No matter. EPA still had a card to play. On Pruitt's final day in office, the agency rushed out a memorandum from William Wehrum, the head of the agency's air office, asking Susan Bodine, the head of the agency's enforcement office, to issue a "no action" memo, reassuring glider companies that EPA would take no enforcement action against them while it finished repealing the Obama-era rule. Wehrum explained that a non-enforcement pledge would act "as a bridge to a rulemaking" and would "preserve the status quo as it was" before the 300-vehicle cap on glider production took effect. The same day, Bodine granted Wehrum's request, producing a "no action assurance" that cited the "profound disruptions" that would ensue if EPA did not give glider companies amnesty for violating the law. She asserted, without elaboration, that her action was "in the public interest."
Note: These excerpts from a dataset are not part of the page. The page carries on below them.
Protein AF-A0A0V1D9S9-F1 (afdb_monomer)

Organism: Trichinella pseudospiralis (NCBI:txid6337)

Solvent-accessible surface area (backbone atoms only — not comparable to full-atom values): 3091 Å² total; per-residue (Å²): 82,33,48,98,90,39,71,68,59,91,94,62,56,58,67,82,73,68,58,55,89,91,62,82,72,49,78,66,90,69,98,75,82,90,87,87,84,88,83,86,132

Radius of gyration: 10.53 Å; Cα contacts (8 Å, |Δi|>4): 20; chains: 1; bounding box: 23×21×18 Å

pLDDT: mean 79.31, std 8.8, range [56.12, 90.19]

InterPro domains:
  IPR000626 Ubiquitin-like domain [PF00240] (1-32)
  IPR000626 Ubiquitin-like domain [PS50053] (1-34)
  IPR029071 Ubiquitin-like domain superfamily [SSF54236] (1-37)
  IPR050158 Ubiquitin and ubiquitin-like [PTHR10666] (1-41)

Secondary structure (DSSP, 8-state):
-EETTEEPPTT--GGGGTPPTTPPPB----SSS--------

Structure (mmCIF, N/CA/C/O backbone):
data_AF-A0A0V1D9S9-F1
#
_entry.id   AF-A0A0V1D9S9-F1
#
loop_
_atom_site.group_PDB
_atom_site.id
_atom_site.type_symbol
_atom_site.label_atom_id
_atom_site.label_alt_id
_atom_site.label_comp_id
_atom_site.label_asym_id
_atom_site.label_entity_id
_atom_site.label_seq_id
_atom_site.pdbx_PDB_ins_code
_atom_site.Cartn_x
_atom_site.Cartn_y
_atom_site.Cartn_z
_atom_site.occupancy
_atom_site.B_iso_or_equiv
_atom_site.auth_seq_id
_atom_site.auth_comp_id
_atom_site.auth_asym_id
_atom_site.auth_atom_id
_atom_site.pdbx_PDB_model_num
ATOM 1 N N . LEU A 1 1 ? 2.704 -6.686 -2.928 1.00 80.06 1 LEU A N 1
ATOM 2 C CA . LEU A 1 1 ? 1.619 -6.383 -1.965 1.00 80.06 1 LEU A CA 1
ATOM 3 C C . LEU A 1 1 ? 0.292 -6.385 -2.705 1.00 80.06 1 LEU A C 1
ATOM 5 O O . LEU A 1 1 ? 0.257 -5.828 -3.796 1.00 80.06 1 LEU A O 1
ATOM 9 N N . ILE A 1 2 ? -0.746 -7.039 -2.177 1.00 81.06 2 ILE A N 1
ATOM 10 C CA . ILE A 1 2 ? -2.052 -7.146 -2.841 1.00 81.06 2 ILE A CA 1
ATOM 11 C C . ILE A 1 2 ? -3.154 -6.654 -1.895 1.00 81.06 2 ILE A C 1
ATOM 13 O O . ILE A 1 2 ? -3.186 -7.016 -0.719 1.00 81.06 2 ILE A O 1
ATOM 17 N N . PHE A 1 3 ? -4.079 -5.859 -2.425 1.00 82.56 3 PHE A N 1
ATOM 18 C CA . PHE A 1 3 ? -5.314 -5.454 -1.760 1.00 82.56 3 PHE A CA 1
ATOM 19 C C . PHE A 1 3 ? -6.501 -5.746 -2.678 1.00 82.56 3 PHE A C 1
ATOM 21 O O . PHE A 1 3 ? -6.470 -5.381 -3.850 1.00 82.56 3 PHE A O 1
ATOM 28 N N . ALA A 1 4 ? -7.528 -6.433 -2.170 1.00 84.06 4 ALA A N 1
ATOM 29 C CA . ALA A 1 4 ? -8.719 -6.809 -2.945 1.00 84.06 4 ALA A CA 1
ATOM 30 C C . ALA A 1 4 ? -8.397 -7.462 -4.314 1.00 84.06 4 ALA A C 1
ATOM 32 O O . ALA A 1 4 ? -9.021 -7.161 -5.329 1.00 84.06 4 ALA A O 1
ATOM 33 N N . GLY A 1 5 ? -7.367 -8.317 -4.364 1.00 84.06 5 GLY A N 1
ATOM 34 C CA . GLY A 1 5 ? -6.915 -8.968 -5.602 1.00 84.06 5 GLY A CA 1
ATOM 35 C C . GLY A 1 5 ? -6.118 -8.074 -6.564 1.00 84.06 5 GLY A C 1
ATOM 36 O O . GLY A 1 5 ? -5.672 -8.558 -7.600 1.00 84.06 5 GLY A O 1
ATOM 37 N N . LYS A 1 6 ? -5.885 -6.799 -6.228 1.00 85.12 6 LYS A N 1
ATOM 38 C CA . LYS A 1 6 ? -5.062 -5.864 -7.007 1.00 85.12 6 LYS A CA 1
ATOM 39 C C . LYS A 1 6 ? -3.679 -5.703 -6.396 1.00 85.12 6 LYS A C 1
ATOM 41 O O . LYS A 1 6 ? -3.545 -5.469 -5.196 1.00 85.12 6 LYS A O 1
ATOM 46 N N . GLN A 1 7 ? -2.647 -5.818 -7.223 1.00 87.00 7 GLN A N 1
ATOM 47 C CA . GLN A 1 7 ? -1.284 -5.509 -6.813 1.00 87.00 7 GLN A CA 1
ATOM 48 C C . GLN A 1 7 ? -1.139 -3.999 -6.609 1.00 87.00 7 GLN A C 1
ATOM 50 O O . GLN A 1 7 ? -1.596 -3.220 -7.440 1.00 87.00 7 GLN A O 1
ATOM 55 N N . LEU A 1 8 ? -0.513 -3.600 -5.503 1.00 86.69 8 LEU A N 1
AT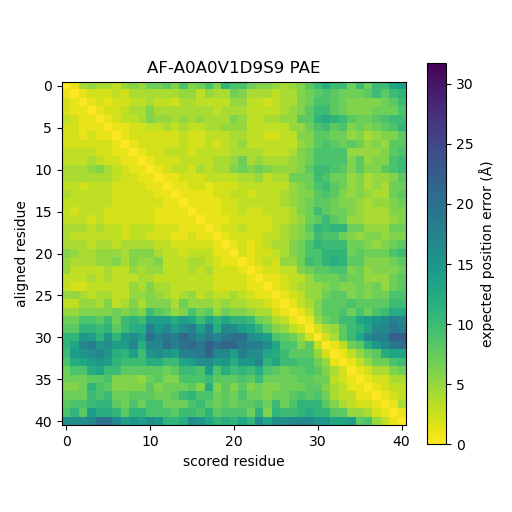OM 56 C CA . LEU A 1 8 ? -0.183 -2.199 -5.271 1.00 86.69 8 LEU A CA 1
ATOM 57 C C . LEU A 1 8 ? 1.069 -1.820 -6.068 1.00 86.69 8 LEU A C 1
ATOM 59 O O . LEU A 1 8 ? 2.034 -2.588 -6.121 1.00 86.69 8 LEU A O 1
ATOM 63 N N . GLU A 1 9 ? 1.017 -0.640 -6.675 1.00 86.81 9 GLU A N 1
ATOM 64 C CA . GLU A 1 9 ? 2.073 -0.042 -7.497 1.00 86.81 9 GLU A CA 1
ATOM 65 C C . GLU A 1 9 ? 2.852 1.019 -6.711 1.00 86.81 9 GLU A C 1
ATOM 67 O O . GLU A 1 9 ? 2.262 1.783 -5.939 1.00 86.81 9 GLU A O 1
ATOM 72 N N . ASP A 1 10 ? 4.159 1.101 -6.958 1.00 84.19 10 ASP A N 1
ATOM 73 C CA . ASP A 1 10 ? 4.998 2.180 -6.438 1.00 84.19 10 ASP A CA 1
ATOM 74 C C . ASP A 1 10 ? 4.550 3.531 -7.018 1.00 84.19 10 ASP A C 1
ATOM 76 O O . ASP A 1 10 ? 4.138 3.632 -8.174 1.00 84.19 10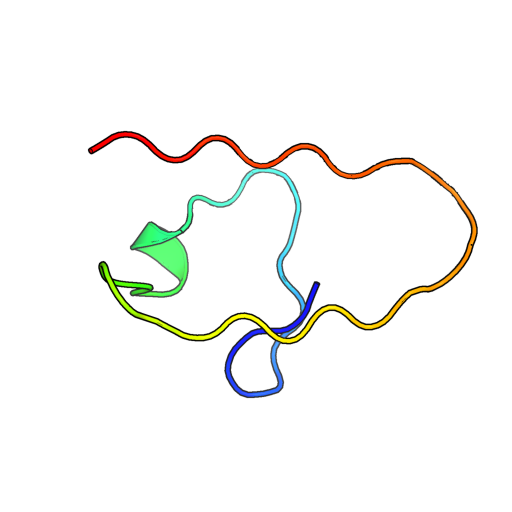 ASP A O 1
ATOM 80 N N . GLY A 1 11 ? 4.617 4.587 -6.206 1.00 86.25 11 GLY A N 1
ATOM 81 C CA . GLY A 1 11 ? 4.192 5.935 -6.603 1.00 86.25 11 GLY A CA 1
ATOM 82 C C . GLY A 1 11 ? 2.695 6.215 -6.442 1.00 86.25 11 GLY A C 1
ATOM 83 O O . GLY A 1 11 ? 2.283 7.357 -6.634 1.00 86.25 11 GLY A O 1
ATOM 84 N N . ARG A 1 12 ? 1.888 5.225 -6.033 1.00 87.25 12 ARG A N 1
ATOM 85 C CA . ARG A 1 12 ? 0.495 5.438 -5.615 1.00 87.25 12 ARG A CA 1
ATOM 86 C C . ARG A 1 12 ? 0.356 5.454 -4.099 1.00 87.25 12 ARG A C 1
ATOM 88 O O . ARG A 1 12 ? 1.058 4.753 -3.372 1.00 87.25 12 ARG A O 1
ATOM 95 N N . THR A 1 13 ? -0.585 6.250 -3.622 1.00 88.81 13 THR A N 1
ATOM 96 C CA . THR A 1 13 ? -0.946 6.353 -2.210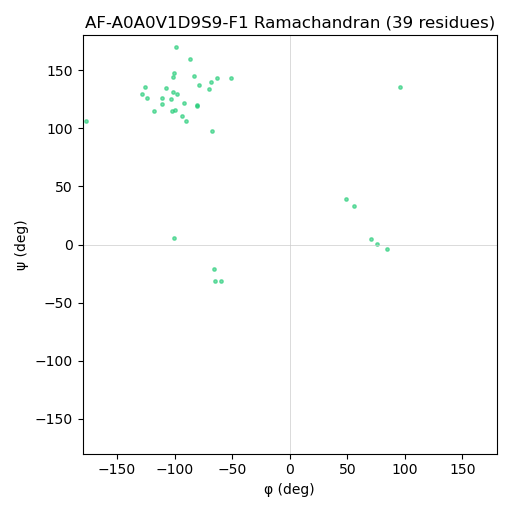 1.00 88.81 13 THR A CA 1
ATOM 97 C C . THR A 1 13 ? -1.981 5.293 -1.828 1.00 88.81 13 THR A C 1
ATOM 99 O O . THR A 1 13 ? -2.715 4.779 -2.671 1.00 88.81 13 THR A O 1
ATOM 102 N N . LEU A 1 14 ? -2.097 4.982 -0.532 1.00 86.38 14 LEU A N 1
ATOM 103 C CA . LEU A 1 14 ? -3.159 4.098 -0.026 1.00 86.38 14 LEU A CA 1
ATOM 104 C C . LEU A 1 14 ? -4.567 4.655 -0.322 1.00 86.38 14 LEU A C 1
ATOM 106 O O . LEU A 1 14 ? -5.495 3.883 -0.569 1.00 86.38 14 LEU A O 1
ATOM 110 N N . SER A 1 15 ? -4.711 5.984 -0.365 1.00 87.50 15 SER A N 1
ATOM 111 C CA . SER A 1 15 ? -5.949 6.670 -0.751 1.00 87.50 15 SER A CA 1
ATOM 112 C C . SER A 1 15 ? -6.350 6.431 -2.205 1.00 87.50 15 SER A C 1
ATOM 114 O O . SER A 1 15 ? -7.543 6.329 -2.472 1.00 87.50 15 SER A O 1
ATOM 116 N N . ASP A 1 16 ? -5.401 6.246 -3.129 1.00 90.19 16 ASP A N 1
ATOM 117 C CA . ASP A 1 16 ? -5.715 5.952 -4.540 1.00 90.19 16 ASP A CA 1
ATOM 118 C C . ASP A 1 16 ? -6.393 4.582 -4.713 1.00 90.19 16 ASP A C 1
ATOM 120 O O . ASP A 1 16 ? -7.090 4.334 -5.696 1.00 90.19 16 ASP A O 1
ATOM 124 N N . TYR A 1 17 ? -6.212 3.693 -3.733 1.00 88.06 17 TYR A N 1
ATOM 125 C CA . TYR A 1 17 ? -6.889 2.399 -3.633 1.00 88.06 17 TYR A CA 1
ATOM 126 C C . TYR A 1 17 ? -8.063 2.414 -2.644 1.00 88.06 17 TYR A C 1
ATOM 128 O O . TYR A 1 17 ? -8.65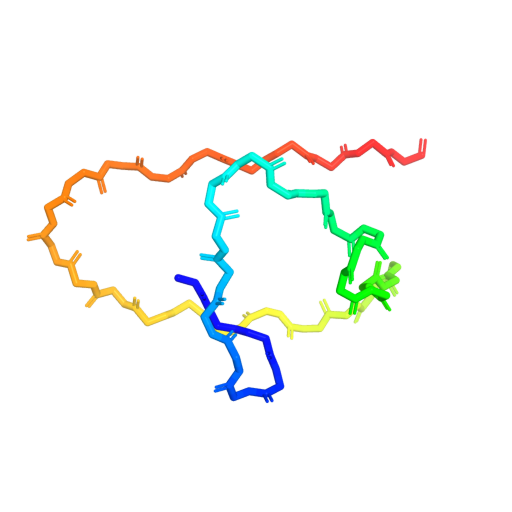3 1.366 -2.381 1.00 88.06 17 TYR A O 1
ATOM 136 N N . ASN A 1 18 ? -8.403 3.587 -2.101 1.00 87.12 18 ASN A N 1
ATOM 137 C CA . ASN A 1 18 ? -9.453 3.790 -1.108 1.00 87.12 18 ASN A CA 1
ATOM 138 C C . ASN A 1 18 ? -9.274 2.929 0.162 1.00 87.12 18 ASN A C 1
ATOM 140 O O . ASN A 1 18 ? -10.247 2.476 0.765 1.00 87.12 18 ASN A O 1
ATOM 144 N N . ILE A 1 19 ? -8.020 2.677 0.554 1.00 86.69 19 ILE A N 1
ATOM 145 C CA . ILE A 1 19 ? -7.671 1.856 1.718 1.00 86.69 19 ILE A CA 1
ATOM 146 C C . ILE A 1 19 ? -7.807 2.715 2.976 1.00 86.69 19 ILE A C 1
ATOM 148 O O . 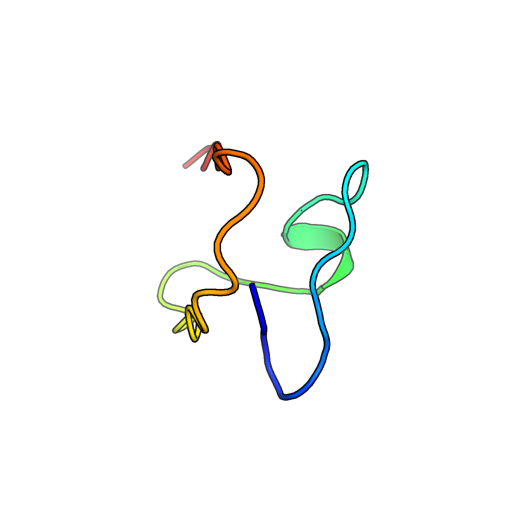ILE A 1 19 ? -7.125 3.729 3.131 1.00 86.69 19 ILE A O 1
ATOM 152 N N . GLN A 1 20 ? -8.688 2.296 3.881 1.00 87.00 20 GLN A N 1
ATOM 153 C CA . GLN A 1 20 ? -8.976 2.996 5.131 1.00 87.00 20 GLN A CA 1
AT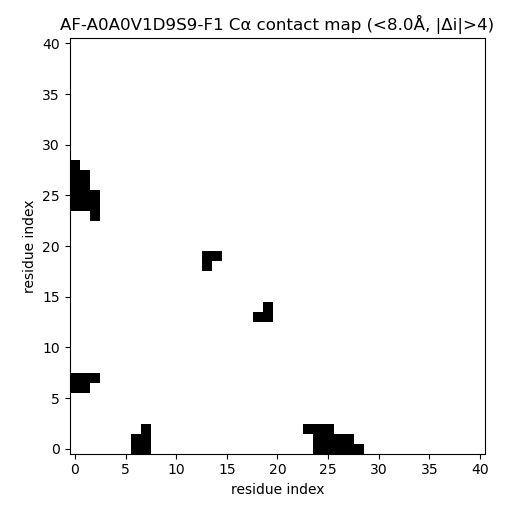OM 154 C C . GLN A 1 20 ? -8.215 2.381 6.307 1.00 87.00 20 GLN A C 1
ATOM 156 O O . GLN A 1 20 ? -7.641 1.290 6.205 1.00 87.00 20 GLN A O 1
ATOM 161 N N . LYS A 1 21 ? -8.245 3.074 7.451 1.00 82.56 21 LYS A N 1
ATOM 162 C CA . LYS A 1 21 ? -7.809 2.499 8.730 1.00 82.56 21 LYS A CA 1
ATOM 163 C C . LYS A 1 21 ? -8.530 1.154 8.933 1.00 82.56 21 LYS A C 1
ATOM 165 O O . LYS A 1 21 ? -9.661 0.994 8.490 1.00 8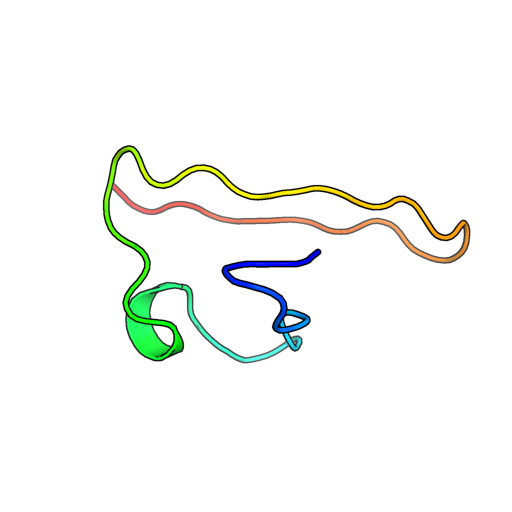2.56 21 LYS A O 1
ATOM 170 N N . GLU A 1 22 ? -7.830 0.183 9.521 1.00 85.12 22 GLU A N 1
ATOM 171 C CA . GLU A 1 22 ? -8.332 -1.185 9.780 1.00 85.12 22 GLU A CA 1
ATOM 172 C C . GLU A 1 22 ? -8.528 -2.085 8.542 1.00 85.12 22 GLU A C 1
ATOM 174 O O . GLU A 1 22 ? -8.956 -3.233 8.660 1.00 85.12 22 GLU A O 1
ATOM 179 N N . SER A 1 23 ? -8.145 -1.633 7.345 1.00 84.38 23 SER A N 1
ATOM 180 C CA . SER A 1 23 ? -8.131 -2.502 6.162 1.00 84.38 23 SER A CA 1
ATOM 181 C C . SER A 1 23 ? -7.049 -3.584 6.269 1.00 84.38 23 SER A C 1
ATOM 183 O O . SER A 1 23 ? -5.918 -3.316 6.672 1.00 84.38 23 SER A O 1
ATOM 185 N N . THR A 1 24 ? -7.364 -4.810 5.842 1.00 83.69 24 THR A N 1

Neither memo was preceded by public notice or input. Neither acknowledged the serious, indeed deadly, public health risks EPA had relied on in developing the rule the memorandum would allow companies to violate. Neither offered a plausible legal basis for departing from the legal interpretation embodied in that rule. All of this is familiar operating procedure for the Trump EPA.
Two new twists, however, stood out.
First, after conceding how much work remained to be done before it could lawfully repeal the loophole-closing rule in the "no action assurance" memorandum, EPA tried the new tack of simply announcing that it would not enforce the rule.
Courts generally refrain from getting involved with agencies' decisions not to initiate enforcement actions, so perhaps EPA hoped that its paltry explanation and analysis would not draw judicial scrutiny. But agencies cannot be allowed effectively to undo a rule simply by promising industry they will not enforce it; that would make a joke of courts' carefully developed requirements for issuing and repealing rules. Wehrum's admission that non-enforcement was "a bridge to a rulemaking" was a telling sign that wholesale policy change, not individualized enforcement discretion, was his goal.
Second, EPA offered a new take on the refrain — previously used in countless of its proposals to delay Obama-era rules — that halting enforcement was necessary "to preserve the status quo." In the memoranda creating amnesty for super-polluting trucks, EPA sought to return to the state of affairs that had existed before the 300-vehicle cap took effect earlier this year. But the "status quo" included that cap. Wehrum's yearning to "preserve the status quo as it was" simply misunderstood what a status quo is. The Trump EPA has been shamelessly manipulating the status quo baseline in enacting its deregulatory agenda, but Wehrum's creative re-envisioning of the notion of a status quo takes the prize.
All this might be less concerning if these problematic approaches to governing left EPA when Pruitt did. Although Pruitt has resigned, his approach to policy formation apparently lives on. Wehrum and Bodine remain in their powerful posts. And Wheeler, in the same breath as he withdrew their ill-considered memos granting amnesty to super-polluting trucks, vowed to press ahead with revoking pollution limits for them. Perhaps things have gotten so bad at EPA that the American public should rejoice that Wheeler pledged to revoke these limits only "to the extent consistent with statutory requirements and due consideration of air quality impacts."
We will soon see what such a pledge means for Administrator Wheeler.